Greco C, Ameglio F, Alvino F, Mosiello A, Cianciulli A M, Venturo I, Del Monte G, Giampaolo M, Tong A W, Gandolfo G M
Clinical Pathology Laboratory, Regina Elena Cancer Institute of Rome, Italy.
Cell Prolif. 1999 Aug;32(4):231-8. doi: 10.1046/j.1365-2184.1999.3240231.x.

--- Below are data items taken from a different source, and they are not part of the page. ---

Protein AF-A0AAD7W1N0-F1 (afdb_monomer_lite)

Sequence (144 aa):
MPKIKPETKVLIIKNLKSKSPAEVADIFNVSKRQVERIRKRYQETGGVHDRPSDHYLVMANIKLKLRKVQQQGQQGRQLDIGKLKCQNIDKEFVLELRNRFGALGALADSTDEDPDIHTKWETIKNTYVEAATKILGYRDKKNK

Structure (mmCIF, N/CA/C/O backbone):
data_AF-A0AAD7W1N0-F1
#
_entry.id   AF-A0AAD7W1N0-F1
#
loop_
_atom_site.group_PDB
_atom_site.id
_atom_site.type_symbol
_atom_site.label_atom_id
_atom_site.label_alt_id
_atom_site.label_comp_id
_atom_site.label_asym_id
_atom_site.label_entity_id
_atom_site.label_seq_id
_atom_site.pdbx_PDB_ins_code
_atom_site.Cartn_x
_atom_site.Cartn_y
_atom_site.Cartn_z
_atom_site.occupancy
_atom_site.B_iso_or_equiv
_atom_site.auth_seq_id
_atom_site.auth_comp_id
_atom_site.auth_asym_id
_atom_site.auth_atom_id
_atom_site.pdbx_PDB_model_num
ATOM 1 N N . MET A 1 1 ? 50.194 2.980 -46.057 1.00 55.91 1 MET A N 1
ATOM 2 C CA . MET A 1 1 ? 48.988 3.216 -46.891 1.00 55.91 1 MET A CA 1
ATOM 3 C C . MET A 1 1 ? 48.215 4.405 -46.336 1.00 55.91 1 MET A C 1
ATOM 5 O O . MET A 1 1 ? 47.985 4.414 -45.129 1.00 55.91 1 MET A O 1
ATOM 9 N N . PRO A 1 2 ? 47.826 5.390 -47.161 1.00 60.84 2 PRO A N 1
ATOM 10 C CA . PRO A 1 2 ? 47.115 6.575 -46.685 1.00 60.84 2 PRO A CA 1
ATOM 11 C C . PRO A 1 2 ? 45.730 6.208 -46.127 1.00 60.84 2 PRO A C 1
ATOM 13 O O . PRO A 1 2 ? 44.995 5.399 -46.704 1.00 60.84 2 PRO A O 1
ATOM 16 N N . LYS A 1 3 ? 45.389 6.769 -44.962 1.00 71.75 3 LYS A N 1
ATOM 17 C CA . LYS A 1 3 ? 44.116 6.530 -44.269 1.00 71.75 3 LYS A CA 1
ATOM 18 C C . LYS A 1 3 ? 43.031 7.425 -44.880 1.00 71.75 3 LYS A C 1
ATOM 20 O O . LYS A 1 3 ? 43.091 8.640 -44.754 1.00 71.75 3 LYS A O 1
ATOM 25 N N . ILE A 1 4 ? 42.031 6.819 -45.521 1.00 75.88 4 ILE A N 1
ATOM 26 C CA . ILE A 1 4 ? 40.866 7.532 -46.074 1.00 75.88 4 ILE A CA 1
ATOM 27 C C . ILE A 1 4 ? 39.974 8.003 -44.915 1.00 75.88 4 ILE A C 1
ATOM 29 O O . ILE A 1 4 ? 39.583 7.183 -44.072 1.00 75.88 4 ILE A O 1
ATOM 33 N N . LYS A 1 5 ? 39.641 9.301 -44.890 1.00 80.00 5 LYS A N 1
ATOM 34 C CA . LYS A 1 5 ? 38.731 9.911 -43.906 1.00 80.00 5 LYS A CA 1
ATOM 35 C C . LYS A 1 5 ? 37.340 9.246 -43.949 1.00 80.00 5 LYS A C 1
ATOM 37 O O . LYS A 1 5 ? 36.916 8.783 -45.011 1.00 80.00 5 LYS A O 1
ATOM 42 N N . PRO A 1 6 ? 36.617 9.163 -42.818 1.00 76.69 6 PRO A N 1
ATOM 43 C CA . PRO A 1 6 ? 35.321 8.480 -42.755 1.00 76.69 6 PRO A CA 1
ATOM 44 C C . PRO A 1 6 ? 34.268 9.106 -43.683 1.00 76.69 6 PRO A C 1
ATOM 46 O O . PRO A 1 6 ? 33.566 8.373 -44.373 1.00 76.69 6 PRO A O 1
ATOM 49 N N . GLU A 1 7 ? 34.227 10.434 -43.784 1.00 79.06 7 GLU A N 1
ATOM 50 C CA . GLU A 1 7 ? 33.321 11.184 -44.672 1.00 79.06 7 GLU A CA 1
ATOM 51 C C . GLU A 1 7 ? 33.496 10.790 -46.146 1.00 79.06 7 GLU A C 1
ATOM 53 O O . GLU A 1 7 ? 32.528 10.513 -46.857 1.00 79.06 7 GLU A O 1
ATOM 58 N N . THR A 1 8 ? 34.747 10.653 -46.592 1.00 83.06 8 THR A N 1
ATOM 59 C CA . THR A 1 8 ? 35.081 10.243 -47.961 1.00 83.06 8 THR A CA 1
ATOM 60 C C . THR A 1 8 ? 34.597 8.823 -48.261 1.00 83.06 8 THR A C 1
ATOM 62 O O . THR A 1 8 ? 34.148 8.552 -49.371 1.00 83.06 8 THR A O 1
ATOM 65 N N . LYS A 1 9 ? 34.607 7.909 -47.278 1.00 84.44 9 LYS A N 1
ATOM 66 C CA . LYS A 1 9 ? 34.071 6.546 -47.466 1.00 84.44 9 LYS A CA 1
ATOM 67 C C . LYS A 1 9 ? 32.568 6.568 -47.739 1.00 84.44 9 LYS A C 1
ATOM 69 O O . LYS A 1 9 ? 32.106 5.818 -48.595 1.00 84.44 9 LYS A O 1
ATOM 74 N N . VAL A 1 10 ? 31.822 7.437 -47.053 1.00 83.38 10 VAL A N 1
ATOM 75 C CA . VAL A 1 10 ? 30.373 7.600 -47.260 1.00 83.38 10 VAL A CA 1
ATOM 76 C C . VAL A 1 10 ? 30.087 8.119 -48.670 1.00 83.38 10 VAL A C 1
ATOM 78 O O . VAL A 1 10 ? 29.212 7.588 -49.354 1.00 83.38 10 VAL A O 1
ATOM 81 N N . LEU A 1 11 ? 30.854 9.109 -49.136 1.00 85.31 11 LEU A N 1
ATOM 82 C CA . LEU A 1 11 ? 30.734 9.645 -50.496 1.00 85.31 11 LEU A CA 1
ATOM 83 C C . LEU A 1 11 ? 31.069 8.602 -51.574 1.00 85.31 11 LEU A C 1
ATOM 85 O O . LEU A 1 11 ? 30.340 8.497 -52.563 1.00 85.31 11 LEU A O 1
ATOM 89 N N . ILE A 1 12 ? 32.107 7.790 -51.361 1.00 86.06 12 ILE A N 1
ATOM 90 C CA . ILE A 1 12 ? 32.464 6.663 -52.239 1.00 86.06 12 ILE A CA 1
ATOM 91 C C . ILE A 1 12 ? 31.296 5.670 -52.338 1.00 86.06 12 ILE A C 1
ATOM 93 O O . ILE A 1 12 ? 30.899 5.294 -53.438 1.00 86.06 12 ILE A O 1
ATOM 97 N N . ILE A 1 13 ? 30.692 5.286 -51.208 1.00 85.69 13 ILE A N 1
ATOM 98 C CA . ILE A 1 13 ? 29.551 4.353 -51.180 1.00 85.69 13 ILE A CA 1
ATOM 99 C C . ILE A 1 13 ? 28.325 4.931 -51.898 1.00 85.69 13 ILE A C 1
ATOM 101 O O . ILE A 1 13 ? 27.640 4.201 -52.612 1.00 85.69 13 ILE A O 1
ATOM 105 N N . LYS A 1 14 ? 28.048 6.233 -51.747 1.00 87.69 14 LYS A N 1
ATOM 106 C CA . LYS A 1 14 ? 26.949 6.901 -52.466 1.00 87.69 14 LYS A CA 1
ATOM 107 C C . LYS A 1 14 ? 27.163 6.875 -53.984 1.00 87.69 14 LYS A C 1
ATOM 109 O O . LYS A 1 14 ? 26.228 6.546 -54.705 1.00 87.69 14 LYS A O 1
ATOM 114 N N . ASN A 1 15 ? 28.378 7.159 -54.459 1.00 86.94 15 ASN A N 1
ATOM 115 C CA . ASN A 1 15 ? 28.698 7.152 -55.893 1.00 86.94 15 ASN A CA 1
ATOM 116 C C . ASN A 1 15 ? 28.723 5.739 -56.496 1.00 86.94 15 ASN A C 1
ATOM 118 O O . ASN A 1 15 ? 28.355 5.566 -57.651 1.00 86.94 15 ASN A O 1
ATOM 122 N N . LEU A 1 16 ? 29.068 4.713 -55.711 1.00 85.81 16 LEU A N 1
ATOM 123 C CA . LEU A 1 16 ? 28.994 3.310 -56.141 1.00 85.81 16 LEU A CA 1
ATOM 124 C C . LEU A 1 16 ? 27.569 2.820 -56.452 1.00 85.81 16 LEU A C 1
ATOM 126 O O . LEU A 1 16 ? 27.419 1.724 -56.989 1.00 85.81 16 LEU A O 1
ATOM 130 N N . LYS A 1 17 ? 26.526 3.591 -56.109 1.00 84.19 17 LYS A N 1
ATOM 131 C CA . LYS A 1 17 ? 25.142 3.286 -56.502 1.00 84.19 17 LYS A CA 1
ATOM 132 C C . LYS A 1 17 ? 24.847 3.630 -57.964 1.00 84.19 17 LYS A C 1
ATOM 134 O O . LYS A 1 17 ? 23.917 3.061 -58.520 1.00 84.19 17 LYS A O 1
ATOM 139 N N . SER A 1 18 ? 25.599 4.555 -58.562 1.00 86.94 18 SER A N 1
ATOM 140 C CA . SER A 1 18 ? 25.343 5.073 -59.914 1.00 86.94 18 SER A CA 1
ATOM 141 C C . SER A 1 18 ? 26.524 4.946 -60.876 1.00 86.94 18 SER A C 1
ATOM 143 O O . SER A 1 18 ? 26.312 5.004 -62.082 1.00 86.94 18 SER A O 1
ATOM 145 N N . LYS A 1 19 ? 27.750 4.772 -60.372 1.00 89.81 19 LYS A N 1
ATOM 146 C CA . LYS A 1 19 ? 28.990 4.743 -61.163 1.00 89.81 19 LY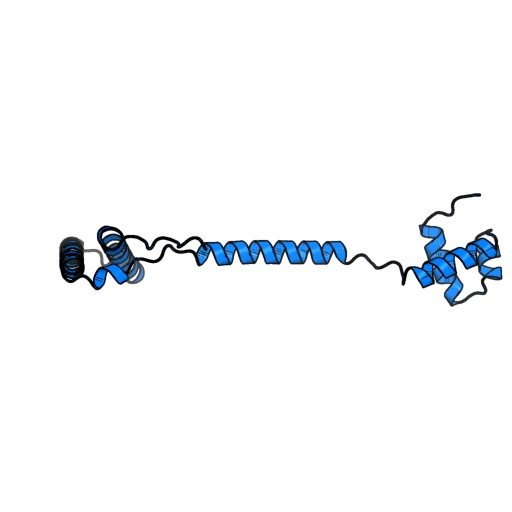S A CA 1
ATOM 147 C C . LYS A 1 19 ? 29.781 3.460 -60.946 1.00 89.81 19 LYS A C 1
ATOM 149 O O . LYS A 1 19 ? 29.682 2.822 -59.891 1.00 89.81 19 LYS A O 1
ATOM 154 N N . SER A 1 20 ? 30.603 3.097 -61.930 1.00 90.56 20 SER A N 1
ATOM 155 C CA . SER A 1 20 ? 31.448 1.906 -61.833 1.00 90.56 20 SER A CA 1
ATOM 156 C C . SER A 1 20 ? 32.563 2.086 -60.781 1.00 90.56 20 SER A C 1
ATOM 158 O O . SER A 1 20 ? 33.022 3.202 -60.532 1.00 90.56 20 SER A O 1
ATOM 160 N N . PRO A 1 21 ? 33.064 1.009 -60.141 1.00 87.38 21 PRO A N 1
ATOM 161 C CA . PRO A 1 21 ? 34.141 1.119 -59.151 1.00 87.38 21 PRO A CA 1
ATOM 162 C C . PRO A 1 21 ? 35.452 1.709 -59.692 1.00 87.38 21 PRO A C 1
ATOM 164 O O . PRO A 1 21 ? 36.257 2.193 -58.900 1.00 87.38 21 PRO A O 1
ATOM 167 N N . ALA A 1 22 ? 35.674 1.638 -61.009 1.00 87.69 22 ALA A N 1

As at present only a long-term follow-up can fully determine whether monoclonal gammapathies of undetermined significance (MGUS) will evolve into multiple myeloma (MM), this study attempted to identify other variables connected with the amount of monoclonal component (MC), generally considered as the most reliable marker of malignant evolution. Thirty-four MGUS subjects showing a high MC (> or = 15.0 g/l) but without clinical evidence of MM (MGUS group b), were characterized for their phenotypic and genotypic profile by comparing them either with 40 MM patients or with 24 subjects affected by a benign form of monoclonal gammapathy (MGUS group a) according to the standard criteria. In addition to the usual laboratory markers, the levels of expression of a panel of CD membrane subsets were measured on B and T lymphocytes. Also, the serum level of the p53 mutant protein and the structural alterations of the c-myc oncogene were evaluated. The results show that for MGUS group b patients, an increased M-protein was accompanied by significantly increased levels of peripheral blood CD3+ T cells and oncogenetic aberrations in c-myc. Since a high serum MC level seems to indicate a greater likelihood of malignant transformation for MGUS patients, these findings suggest that this relationship may be a result of the concomitant alterations observed at a phenotypic and genotypic level. Such alterations may be potentially useful as surrogate markers for the transition of benign to malignant (MM) plasma cell dyscrasia.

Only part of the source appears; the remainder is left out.